§ THE TASK: Find the line with "ATOM 26 C CA" and the line with "ATOM 36 C CA" in the entries below; output exactly those two lines, every line between them, and no others.

§ Source records:
- Opening Delimiter -
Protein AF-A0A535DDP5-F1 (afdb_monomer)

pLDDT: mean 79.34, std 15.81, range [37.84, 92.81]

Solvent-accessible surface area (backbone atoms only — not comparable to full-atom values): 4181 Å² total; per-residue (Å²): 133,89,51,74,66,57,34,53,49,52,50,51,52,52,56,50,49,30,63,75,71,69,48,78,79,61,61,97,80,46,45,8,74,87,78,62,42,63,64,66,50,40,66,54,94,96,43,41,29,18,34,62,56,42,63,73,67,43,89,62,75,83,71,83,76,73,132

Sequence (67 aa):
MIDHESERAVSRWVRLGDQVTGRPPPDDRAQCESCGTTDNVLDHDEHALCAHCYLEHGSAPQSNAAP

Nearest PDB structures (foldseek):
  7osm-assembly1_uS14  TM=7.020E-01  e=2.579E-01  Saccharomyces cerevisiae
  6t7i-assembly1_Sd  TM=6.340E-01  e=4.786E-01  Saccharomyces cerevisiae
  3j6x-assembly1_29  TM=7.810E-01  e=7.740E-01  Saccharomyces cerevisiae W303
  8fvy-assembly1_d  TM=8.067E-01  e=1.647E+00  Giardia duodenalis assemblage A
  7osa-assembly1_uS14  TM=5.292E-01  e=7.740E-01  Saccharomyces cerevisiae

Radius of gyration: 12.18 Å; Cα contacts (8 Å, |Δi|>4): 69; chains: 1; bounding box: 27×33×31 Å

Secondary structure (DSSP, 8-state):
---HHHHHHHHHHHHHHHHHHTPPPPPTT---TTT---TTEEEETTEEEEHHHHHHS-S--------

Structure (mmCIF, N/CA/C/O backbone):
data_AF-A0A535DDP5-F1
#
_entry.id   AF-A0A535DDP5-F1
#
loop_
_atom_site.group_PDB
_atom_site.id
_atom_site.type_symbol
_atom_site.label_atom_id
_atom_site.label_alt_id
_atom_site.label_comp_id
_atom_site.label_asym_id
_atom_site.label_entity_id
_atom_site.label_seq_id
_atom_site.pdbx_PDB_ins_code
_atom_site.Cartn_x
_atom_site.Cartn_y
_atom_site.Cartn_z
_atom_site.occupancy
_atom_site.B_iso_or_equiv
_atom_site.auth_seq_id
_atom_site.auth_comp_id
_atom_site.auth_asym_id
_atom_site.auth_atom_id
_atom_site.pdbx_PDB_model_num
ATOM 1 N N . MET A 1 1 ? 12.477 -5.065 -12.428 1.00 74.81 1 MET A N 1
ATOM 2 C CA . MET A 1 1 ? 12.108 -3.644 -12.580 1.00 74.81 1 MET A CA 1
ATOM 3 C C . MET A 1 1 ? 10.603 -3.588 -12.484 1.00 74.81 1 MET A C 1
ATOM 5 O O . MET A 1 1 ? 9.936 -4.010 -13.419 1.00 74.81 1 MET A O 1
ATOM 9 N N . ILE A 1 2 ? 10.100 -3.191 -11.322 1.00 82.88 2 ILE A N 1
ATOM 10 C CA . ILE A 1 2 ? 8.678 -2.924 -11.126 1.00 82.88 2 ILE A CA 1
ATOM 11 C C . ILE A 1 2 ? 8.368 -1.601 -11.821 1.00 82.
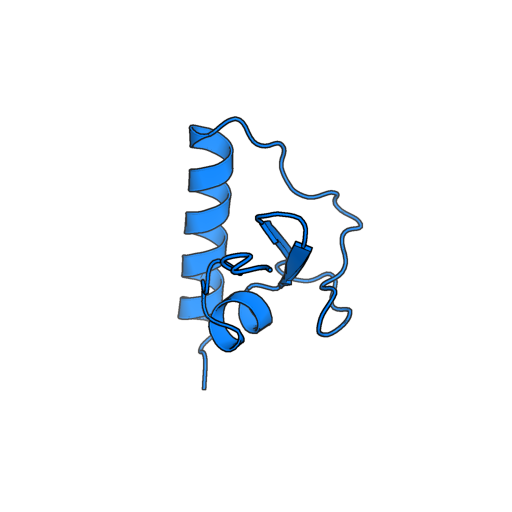88 2 ILE A C 1
ATOM 13 O O . ILE A 1 2 ? 9.109 -0.630 -11.668 1.00 82.88 2 ILE A O 1
ATOM 17 N N . ASP A 1 3 ? 7.322 -1.588 -12.635 1.00 90.25 3 ASP A N 1
ATOM 18 C CA . ASP A 1 3 ? 6.862 -0.388 -13.316 1.00 90.25 3 ASP A CA 1
ATOM 19 C 
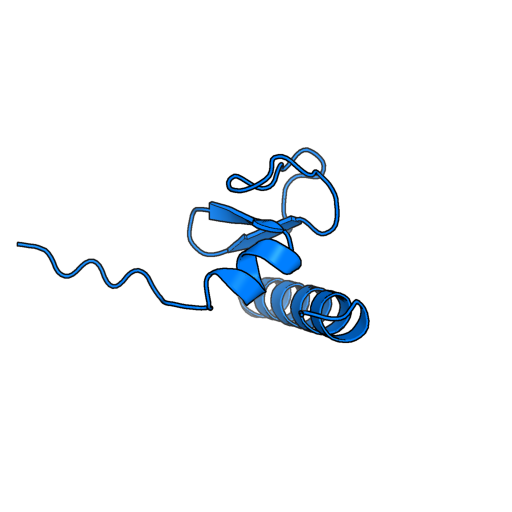C . ASP A 1 3 ? 5.756 0.327 -12.517 1.00 90.25 3 ASP A C 1
ATOM 21 O O . ASP A 1 3 ? 5.099 -0.241 -11.642 1.00 90.25 3 ASP A O 1
ATOM 25 N N . HIS A 1 4 ? 5.522 1.593 -12.857 1.00 88.88 4 HIS A N 1
ATOM 26 C CA . HIS A 1 4 ? 4.564 2.449 -12.158 1.00 88.88 4 HIS A CA 1
ATOM 27 C C . HIS A 1 4 ? 3.098 1.982 -12.299 1.00 88.88 4 HIS A C 1
ATOM 29 O O . HIS A 1 4 ? 2.265 2.264 -11.434 1.00 88.88 4 HIS A O 1
ATOM 35 N N . GLU A 1 5 ? 2.743 1.269 -13.374 1.00 92.06 5 GLU A N 1
ATOM 36 C CA . GLU A 1 5 ? 1.400 0.694 -13.519 1.00 92.06 5 GLU A CA 1
ATOM 37 C C . GLU A 1 5 ? 1.188 -0.449 -12.527 1.00 92.06 5 GLU A C 1
ATOM 39 O O . GLU A 1 5 ? 0.126 -0.522 -11.903 1.00 92.06 5 GLU A O 1
ATOM 44 N N . SER A 1 6 ? 2.212 -1.279 -12.320 1.00 90.50 6 SER A N 1
ATOM 45 C CA . SER A 1 6 ? 2.212 -2.344 -11.313 1.00 90.50 6 SER A CA 1
ATOM 46 C C . SER A 1 6 ? 2.040 -1.793 -9.890 1.00 90.50 6 SER A C 1
ATOM 48 O O . SER A 1 6 ? 1.170 -2.262 -9.151 1.00 90.50 6 SER A O 1
ATOM 50 N N . GLU A 1 7 ? 2.778 -0.739 -9.524 1.00 91.81 7 GLU A N 1
ATOM 51 C CA . GLU A 1 7 ? 2.644 -0.065 -8.217 1.00 91.81 7 GLU A CA 1
ATOM 52 C C . GLU A 1 7 ? 1.245 0.537 -8.014 1.00 91.81 7 GLU A C 1
ATOM 54 O O . GLU A 1 7 ? 0.631 0.412 -6.946 1.00 91.81 7 GLU A O 1
ATOM 59 N N . ARG A 1 8 ? 0.687 1.157 -9.062 1.00 90.88 8 ARG A N 1
ATOM 60 C CA . ARG A 1 8 ? -0.670 1.714 -9.013 1.00 90.88 8 ARG A CA 1
ATOM 61 C C . ARG A 1 8 ? -1.731 0.625 -8.892 1.00 90.88 8 ARG A C 1
ATOM 63 O O . ARG A 1 8 ? -2.721 0.821 -8.181 1.00 90.88 8 ARG A O 1
ATOM 70 N N . ALA A 1 9 ? -1.558 -0.488 -9.600 1.00 92.81 9 ALA A N 1
ATOM 71 C CA . ALA A 1 9 ? -2.474 -1.614 -9.538 1.00 92.81 9 ALA A CA 1
ATOM 72 C C . ALA A 1 9 ? -2.506 -2.184 -8.117 1.00 92.81 9 ALA A C 1
ATOM 74 O O . ALA A 1 9 ? -3.575 -2.179 -7.506 1.00 92.81 9 ALA A O 1
ATOM 75 N N . VAL A 1 10 ? -1.360 -2.580 -7.553 1.00 90.94 10 VAL A N 1
ATOM 76 C CA . VAL A 1 10 ? -1.317 -3.174 -6.206 1.00 90.94 10 VAL A CA 1
ATOM 77 C C . VAL A 1 10 ? -1.880 -2.229 -5.146 1.00 90.94 10 VAL A C 1
ATOM 79 O O . VAL A 1 10 ? -2.695 -2.651 -4.331 1.00 90.94 10 VAL A O 1
ATOM 82 N N . SER A 1 11 ? -1.580 -0.928 -5.236 1.00 89.44 11 SER A N 1
ATOM 83 C CA . SER A 1 11 ? -2.119 0.069 -4.305 1.00 89.44 11 SER A CA 1
ATOM 84 C C . SER A 1 11 ? -3.648 0.107 -4.309 1.00 89.44 11 SER A C 1
ATOM 86 O O . SER A 1 11 ? -4.278 0.233 -3.261 1.00 89.44 11 SER A O 1
ATOM 88 N N . ARG A 1 12 ? -4.274 -0.011 -5.486 1.00 89.69 12 ARG A N 1
ATOM 89 C CA . ARG A 1 12 ? -5.740 -0.062 -5.602 1.00 89.69 12 ARG A CA 1
ATOM 90 C C . ARG A 1 12 ? -6.307 -1.372 -5.072 1.00 89.69 12 ARG A C 1
ATOM 92 O O . ARG A 1 12 ? -7.335 -1.346 -4.403 1.00 89.69 12 ARG A O 1
ATOM 99 N N . TRP A 1 13 ? -5.656 -2.490 -5.382 1.00 90.31 13 TRP A N 1
ATOM 100 C CA . TRP A 1 13 ? -6.086 -3.815 -4.942 1.00 90.31 13 TRP A CA 1
ATOM 101 C C . TRP A 1 13 ? -6.032 -3.958 -3.421 1.00 90.31 13 TRP A C 1
ATOM 103 O O . TRP A 1 13 ? -7.017 -4.398 -2.835 1.00 90.31 13 TRP A O 1
ATOM 113 N N . VAL A 1 14 ? -4.942 -3.523 -2.784 1.00 87.00 14 VAL A N 1
ATOM 114 C CA . VAL A 1 14 ? -4.799 -3.563 -1.320 1.00 87.00 14 VAL A CA 1
ATOM 115 C C . VAL A 1 14 ? -5.858 -2.689 -0.654 1.00 87.00 14 VAL A C 1
ATOM 117 O O . VAL A 1 14 ? -6.629 -3.197 0.149 1.00 87.00 14 VAL A O 1
ATOM 120 N N . ARG A 1 15 ? -6.030 -1.437 -1.105 1.00 85.19 15 ARG A N 1
ATOM 121 C CA . ARG A 1 15 ? -7.081 -0.544 -0.577 1.00 85.19 15 ARG A CA 1
ATOM 122 C C . ARG A 1 15 ? -8.492 -1.114 -0.725 1.00 85.19 15 ARG A C 1
ATOM 124 O O . ARG A 1 15 ? -9.341 -0.880 0.131 1.00 85.19 15 ARG A O 1
ATOM 131 N N . LEU A 1 16 ? -8.770 -1.821 -1.821 1.00 88.44 16 LEU A N 1
ATOM 132 C CA . LEU A 1 16 ? -10.050 -2.505 -2.002 1.00 88.44 16 LEU A CA 1
ATOM 133 C C . LEU A 1 16 ? -10.190 -3.679 -1.022 1.00 88.44 16 LEU A C 1
ATOM 135 O O . LEU A 1 16 ? -11.253 -3.852 -0.431 1.00 88.44 16 LEU A O 1
ATOM 139 N N
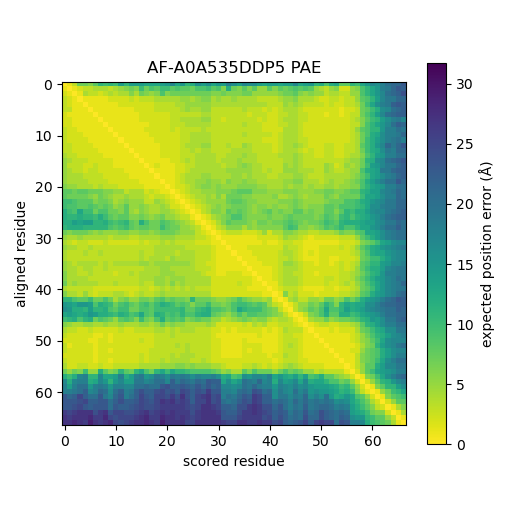 . GLY A 1 17 ? -9.124 -4.458 -0.831 1.00 87.06 17 GLY A N 1
ATOM 140 C CA . GLY A 1 17 ? -9.061 -5.524 0.168 1.00 87.06 17 GLY A CA 1
ATOM 141 C C . GLY A 1 17 ? -9.316 -5.011 1.586 1.00 87.06 17 GLY A C 1
ATOM 142 O O . GLY A 1 17 ? -10.124 -5.598 2.306 1.00 87.06 17 GLY A O 1
ATOM 143 N N . ASP A 1 18 ? -8.722 -3.879 1.958 1.00 84.75 18 ASP A N 1
ATOM 144 C CA . ASP A 1 18 ? -8.924 -3.243 3.265 1.00 84.75 18 ASP A CA 1
ATOM 145 C C . ASP A 1 18 ? -10.388 -2.835 3.466 1.00 84.75 18 ASP A C 1
ATOM 147 O O . ASP A 1 18 ? -10.997 -3.176 4.480 1.00 84.75 18 ASP A O 1
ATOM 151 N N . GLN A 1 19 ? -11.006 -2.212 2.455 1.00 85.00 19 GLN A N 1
- Closing Delimiter -
§ OUTPUT:
ATOM 26 C CA . HIS A 1 4 ? 4.564 2.449 -12.158 1.00 88.88 4 HIS A CA 1
ATOM 27 C C . HIS A 1 4 ? 3.098 1.982 -12.299 1.00 88.88 4 HIS A C 1
ATOM 29 O O . HIS A 1 4 ? 2.265 2.264 -11.434 1.00 88.88 4 HIS A O 1
ATOM 35 N N . GLU A 1 5 ? 2.743 1.269 -13.374 1.00 92.06 5 GLU A N 1
ATOM 36 C CA . GLU A 1 5 ? 1.400 0.694 -13.519 1.00 92.06 5 GLU A CA 1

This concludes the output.